* THE TASK:
Find the line containing "ATOM 41 N N" in the records below. Copy exactly that line and each one after it, ending at the line containing "ATOM 50 C CA", and nothing more.
# # # # #
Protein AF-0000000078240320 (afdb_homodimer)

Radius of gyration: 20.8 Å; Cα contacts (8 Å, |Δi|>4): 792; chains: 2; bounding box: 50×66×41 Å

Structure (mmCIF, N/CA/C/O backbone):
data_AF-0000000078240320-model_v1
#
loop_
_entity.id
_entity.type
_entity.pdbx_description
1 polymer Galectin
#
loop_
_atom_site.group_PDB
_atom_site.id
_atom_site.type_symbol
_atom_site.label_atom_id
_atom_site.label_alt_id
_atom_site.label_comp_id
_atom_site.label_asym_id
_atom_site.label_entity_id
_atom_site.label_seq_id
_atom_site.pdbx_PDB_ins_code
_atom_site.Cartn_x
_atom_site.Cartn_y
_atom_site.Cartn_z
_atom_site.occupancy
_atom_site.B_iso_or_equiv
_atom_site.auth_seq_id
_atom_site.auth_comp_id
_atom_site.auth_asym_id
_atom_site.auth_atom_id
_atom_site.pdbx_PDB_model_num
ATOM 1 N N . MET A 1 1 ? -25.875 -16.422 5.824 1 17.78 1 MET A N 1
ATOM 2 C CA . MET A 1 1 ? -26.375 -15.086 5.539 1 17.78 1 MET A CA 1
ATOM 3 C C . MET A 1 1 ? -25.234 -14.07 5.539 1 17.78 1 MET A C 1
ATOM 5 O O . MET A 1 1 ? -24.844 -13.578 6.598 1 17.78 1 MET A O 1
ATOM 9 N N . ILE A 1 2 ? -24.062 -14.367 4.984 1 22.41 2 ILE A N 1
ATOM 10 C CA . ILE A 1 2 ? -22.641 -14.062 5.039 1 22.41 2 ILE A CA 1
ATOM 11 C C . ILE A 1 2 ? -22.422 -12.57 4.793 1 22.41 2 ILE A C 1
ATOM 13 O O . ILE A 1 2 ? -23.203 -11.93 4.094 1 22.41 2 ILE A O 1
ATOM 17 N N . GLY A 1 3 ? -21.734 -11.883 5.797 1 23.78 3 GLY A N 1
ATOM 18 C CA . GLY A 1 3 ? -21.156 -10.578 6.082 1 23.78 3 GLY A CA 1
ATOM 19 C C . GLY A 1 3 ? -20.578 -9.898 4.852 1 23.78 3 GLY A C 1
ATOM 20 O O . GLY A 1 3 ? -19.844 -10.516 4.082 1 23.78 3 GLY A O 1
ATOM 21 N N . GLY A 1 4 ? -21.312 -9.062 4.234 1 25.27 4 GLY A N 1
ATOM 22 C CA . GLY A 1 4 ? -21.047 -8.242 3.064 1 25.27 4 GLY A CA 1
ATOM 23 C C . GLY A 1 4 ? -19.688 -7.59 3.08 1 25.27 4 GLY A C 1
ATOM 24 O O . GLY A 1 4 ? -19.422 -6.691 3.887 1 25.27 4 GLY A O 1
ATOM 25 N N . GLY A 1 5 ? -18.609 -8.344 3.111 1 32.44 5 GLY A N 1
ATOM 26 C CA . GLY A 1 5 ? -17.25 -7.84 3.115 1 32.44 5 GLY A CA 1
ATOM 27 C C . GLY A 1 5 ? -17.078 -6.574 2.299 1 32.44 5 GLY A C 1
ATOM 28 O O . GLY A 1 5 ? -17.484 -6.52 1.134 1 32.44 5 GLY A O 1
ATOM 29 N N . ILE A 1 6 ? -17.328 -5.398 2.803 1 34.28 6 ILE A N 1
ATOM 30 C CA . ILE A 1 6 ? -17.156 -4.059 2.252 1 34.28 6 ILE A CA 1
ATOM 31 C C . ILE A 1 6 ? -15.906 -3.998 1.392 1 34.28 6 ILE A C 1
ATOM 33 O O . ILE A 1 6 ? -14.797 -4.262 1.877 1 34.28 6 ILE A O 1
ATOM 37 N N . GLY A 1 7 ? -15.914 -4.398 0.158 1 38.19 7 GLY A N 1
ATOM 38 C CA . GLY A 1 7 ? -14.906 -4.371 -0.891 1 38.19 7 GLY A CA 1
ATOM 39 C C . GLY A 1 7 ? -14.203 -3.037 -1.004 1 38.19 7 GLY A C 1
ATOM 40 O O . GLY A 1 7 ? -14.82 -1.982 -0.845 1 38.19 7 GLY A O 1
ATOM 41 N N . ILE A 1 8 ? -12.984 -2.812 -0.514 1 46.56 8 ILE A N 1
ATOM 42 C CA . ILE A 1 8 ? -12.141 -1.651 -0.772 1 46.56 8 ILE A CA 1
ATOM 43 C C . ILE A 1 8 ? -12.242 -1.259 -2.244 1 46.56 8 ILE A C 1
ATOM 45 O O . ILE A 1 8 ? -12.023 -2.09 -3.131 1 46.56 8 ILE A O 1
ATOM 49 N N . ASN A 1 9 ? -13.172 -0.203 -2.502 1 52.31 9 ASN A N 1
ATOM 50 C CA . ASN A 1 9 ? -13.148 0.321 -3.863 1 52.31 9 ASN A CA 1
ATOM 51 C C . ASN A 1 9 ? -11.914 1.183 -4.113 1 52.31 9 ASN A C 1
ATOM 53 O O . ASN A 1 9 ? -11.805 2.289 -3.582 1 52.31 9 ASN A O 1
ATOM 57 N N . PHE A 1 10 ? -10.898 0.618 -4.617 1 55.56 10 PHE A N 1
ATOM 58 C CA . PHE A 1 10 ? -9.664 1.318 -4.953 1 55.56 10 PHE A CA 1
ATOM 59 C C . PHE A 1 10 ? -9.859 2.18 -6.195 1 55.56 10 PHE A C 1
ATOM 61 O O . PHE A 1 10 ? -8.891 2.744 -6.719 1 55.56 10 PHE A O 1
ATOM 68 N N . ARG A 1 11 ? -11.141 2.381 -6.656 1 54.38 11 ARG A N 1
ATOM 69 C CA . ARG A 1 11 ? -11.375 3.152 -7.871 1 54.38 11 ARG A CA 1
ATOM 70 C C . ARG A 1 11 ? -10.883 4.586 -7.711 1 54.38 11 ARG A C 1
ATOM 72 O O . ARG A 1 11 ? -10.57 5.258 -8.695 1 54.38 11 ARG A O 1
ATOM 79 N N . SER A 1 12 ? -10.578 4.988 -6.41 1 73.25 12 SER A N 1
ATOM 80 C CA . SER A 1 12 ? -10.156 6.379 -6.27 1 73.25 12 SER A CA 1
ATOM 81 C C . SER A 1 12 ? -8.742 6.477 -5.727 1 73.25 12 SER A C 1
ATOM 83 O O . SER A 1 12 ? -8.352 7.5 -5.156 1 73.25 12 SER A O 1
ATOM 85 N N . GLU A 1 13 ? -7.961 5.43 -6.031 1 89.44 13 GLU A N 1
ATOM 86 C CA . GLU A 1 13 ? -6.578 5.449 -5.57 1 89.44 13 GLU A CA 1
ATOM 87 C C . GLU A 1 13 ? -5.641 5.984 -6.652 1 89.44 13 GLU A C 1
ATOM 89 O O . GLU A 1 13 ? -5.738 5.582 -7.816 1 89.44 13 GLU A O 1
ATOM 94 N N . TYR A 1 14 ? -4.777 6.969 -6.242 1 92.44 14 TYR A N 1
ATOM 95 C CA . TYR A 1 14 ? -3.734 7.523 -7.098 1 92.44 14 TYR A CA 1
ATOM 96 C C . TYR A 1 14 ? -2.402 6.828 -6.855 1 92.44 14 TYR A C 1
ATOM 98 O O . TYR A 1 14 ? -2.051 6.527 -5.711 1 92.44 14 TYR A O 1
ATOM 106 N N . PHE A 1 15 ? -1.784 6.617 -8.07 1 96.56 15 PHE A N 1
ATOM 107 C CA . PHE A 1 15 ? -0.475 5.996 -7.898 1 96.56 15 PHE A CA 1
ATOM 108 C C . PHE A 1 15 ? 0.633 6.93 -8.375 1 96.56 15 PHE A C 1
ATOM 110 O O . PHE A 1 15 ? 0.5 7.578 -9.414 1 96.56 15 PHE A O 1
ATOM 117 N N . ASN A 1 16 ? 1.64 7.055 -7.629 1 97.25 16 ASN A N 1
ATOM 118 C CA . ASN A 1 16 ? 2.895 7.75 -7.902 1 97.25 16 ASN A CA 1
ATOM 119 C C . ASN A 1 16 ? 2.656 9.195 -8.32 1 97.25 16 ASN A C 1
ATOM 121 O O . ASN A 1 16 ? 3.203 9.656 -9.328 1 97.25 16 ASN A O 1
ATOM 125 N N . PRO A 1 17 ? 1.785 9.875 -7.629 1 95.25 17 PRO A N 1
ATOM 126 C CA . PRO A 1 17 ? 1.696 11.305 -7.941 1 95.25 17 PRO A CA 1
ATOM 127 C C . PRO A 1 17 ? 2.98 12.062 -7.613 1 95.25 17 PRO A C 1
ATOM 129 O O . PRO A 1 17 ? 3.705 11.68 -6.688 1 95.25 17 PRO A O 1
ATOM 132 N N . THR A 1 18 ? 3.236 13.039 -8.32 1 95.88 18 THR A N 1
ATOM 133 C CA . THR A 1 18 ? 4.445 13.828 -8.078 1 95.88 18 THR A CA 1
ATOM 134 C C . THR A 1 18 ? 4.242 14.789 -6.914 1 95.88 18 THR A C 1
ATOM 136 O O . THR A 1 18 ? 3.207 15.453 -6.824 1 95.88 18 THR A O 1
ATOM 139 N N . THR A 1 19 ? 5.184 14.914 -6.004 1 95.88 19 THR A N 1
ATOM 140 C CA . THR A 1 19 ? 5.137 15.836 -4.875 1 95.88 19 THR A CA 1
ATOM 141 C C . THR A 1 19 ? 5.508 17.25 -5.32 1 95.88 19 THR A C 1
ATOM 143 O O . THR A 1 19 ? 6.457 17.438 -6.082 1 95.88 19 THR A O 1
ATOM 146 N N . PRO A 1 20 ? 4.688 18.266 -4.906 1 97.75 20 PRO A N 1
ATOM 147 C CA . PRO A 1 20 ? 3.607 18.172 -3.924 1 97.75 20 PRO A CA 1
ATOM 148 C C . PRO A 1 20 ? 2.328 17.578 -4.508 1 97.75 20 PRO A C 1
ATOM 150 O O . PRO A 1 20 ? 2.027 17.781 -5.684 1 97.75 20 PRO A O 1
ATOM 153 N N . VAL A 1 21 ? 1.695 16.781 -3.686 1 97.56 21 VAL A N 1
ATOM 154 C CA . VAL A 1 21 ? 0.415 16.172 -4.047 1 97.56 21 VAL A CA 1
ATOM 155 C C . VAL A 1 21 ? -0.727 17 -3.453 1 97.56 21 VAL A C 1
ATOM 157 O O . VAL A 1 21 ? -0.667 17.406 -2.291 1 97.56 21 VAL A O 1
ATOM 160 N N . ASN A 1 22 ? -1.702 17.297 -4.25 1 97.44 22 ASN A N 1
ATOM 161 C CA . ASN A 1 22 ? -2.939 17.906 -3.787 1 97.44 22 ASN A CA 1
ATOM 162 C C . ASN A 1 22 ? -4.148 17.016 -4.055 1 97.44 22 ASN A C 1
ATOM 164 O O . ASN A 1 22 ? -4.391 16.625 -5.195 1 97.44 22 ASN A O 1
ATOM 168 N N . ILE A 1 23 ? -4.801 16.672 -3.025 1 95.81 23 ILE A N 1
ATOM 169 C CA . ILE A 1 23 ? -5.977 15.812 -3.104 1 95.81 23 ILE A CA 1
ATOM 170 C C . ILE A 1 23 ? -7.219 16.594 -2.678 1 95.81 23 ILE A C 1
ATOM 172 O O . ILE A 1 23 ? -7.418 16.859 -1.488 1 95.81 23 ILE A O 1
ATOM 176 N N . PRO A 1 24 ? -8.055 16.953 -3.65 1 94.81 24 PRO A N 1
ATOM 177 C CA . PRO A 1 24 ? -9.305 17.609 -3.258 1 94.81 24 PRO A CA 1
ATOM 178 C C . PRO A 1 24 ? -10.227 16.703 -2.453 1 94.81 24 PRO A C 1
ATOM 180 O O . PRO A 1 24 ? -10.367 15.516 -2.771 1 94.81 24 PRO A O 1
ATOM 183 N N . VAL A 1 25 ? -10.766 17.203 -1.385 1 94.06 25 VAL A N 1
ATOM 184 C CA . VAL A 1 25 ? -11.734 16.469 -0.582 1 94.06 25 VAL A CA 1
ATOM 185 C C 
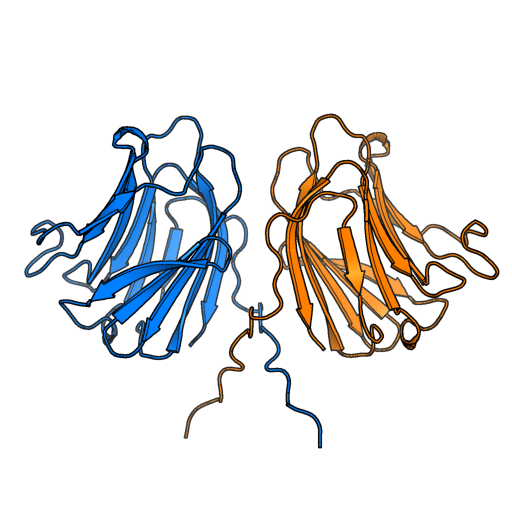. VAL A 1 25 ? -12.922 17.375 -0.254 1 94.06 25 VAL A C 1
ATOM 187 O O . VAL A 1 25 ? -12.828 18.594 -0.372 1 94.06 25 VAL A O 1
ATOM 190 N N . GLN A 1 26 ? -14.039 16.734 -0.003 1 92 26 GLN A N 1
ATOM 191 C CA . GLN A 1 26 ? -15.234 17.453 0.429 1 92 26 GLN A CA 1
ATOM 192 C C . GLN A 1 26 ? -15.484 17.25 1.921 1 92 26 GLN A C 1
ATOM 194 O O . GLN A 1 26 ? -16.516 16.719 2.312 1 92 26 GLN A O 1
ATOM 199 N N . GLY A 1 27 ? -14.539 17.734 2.637 1 93.75 27 GLY A N 1
ATOM 200 C CA . GLY A 1 27 ? -14.578 17.516 4.074 1 93.75 27 GLY A CA 1
ATOM 201 C C . GLY A 1 27 ? -13.82 16.266 4.508 1 93.75 27 GLY A C 1
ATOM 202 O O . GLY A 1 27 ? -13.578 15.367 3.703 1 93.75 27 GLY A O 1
# # # # #
* WRITTEN ANSWER:
ATOM 41 N N . ILE A 1 8 ? -12.984 -2.812 -0.514 1 46.56 8 ILE A N 1
ATOM 42 C CA . ILE A 1 8 ? -12.141 -1.651 -0.772 1 46.56 8 ILE A CA 1
ATOM 43 C C . ILE A 1 8 ? -12.242 -1.259 -2.244 1 46.56 8 ILE A C 1
ATOM 45 O O . ILE A 1 8 ? -12.023 -2.09 -3.131 1 46.56 8 ILE A O 1
ATOM 49 N N . ASN A 1 9 ? -13.172 -0.203 -2.502 1 52.31 9 ASN A N 1
ATOM 50 C CA . ASN A 1 9 ? -13.148 0.321 -3.863 1 52.31 9 ASN A CA 1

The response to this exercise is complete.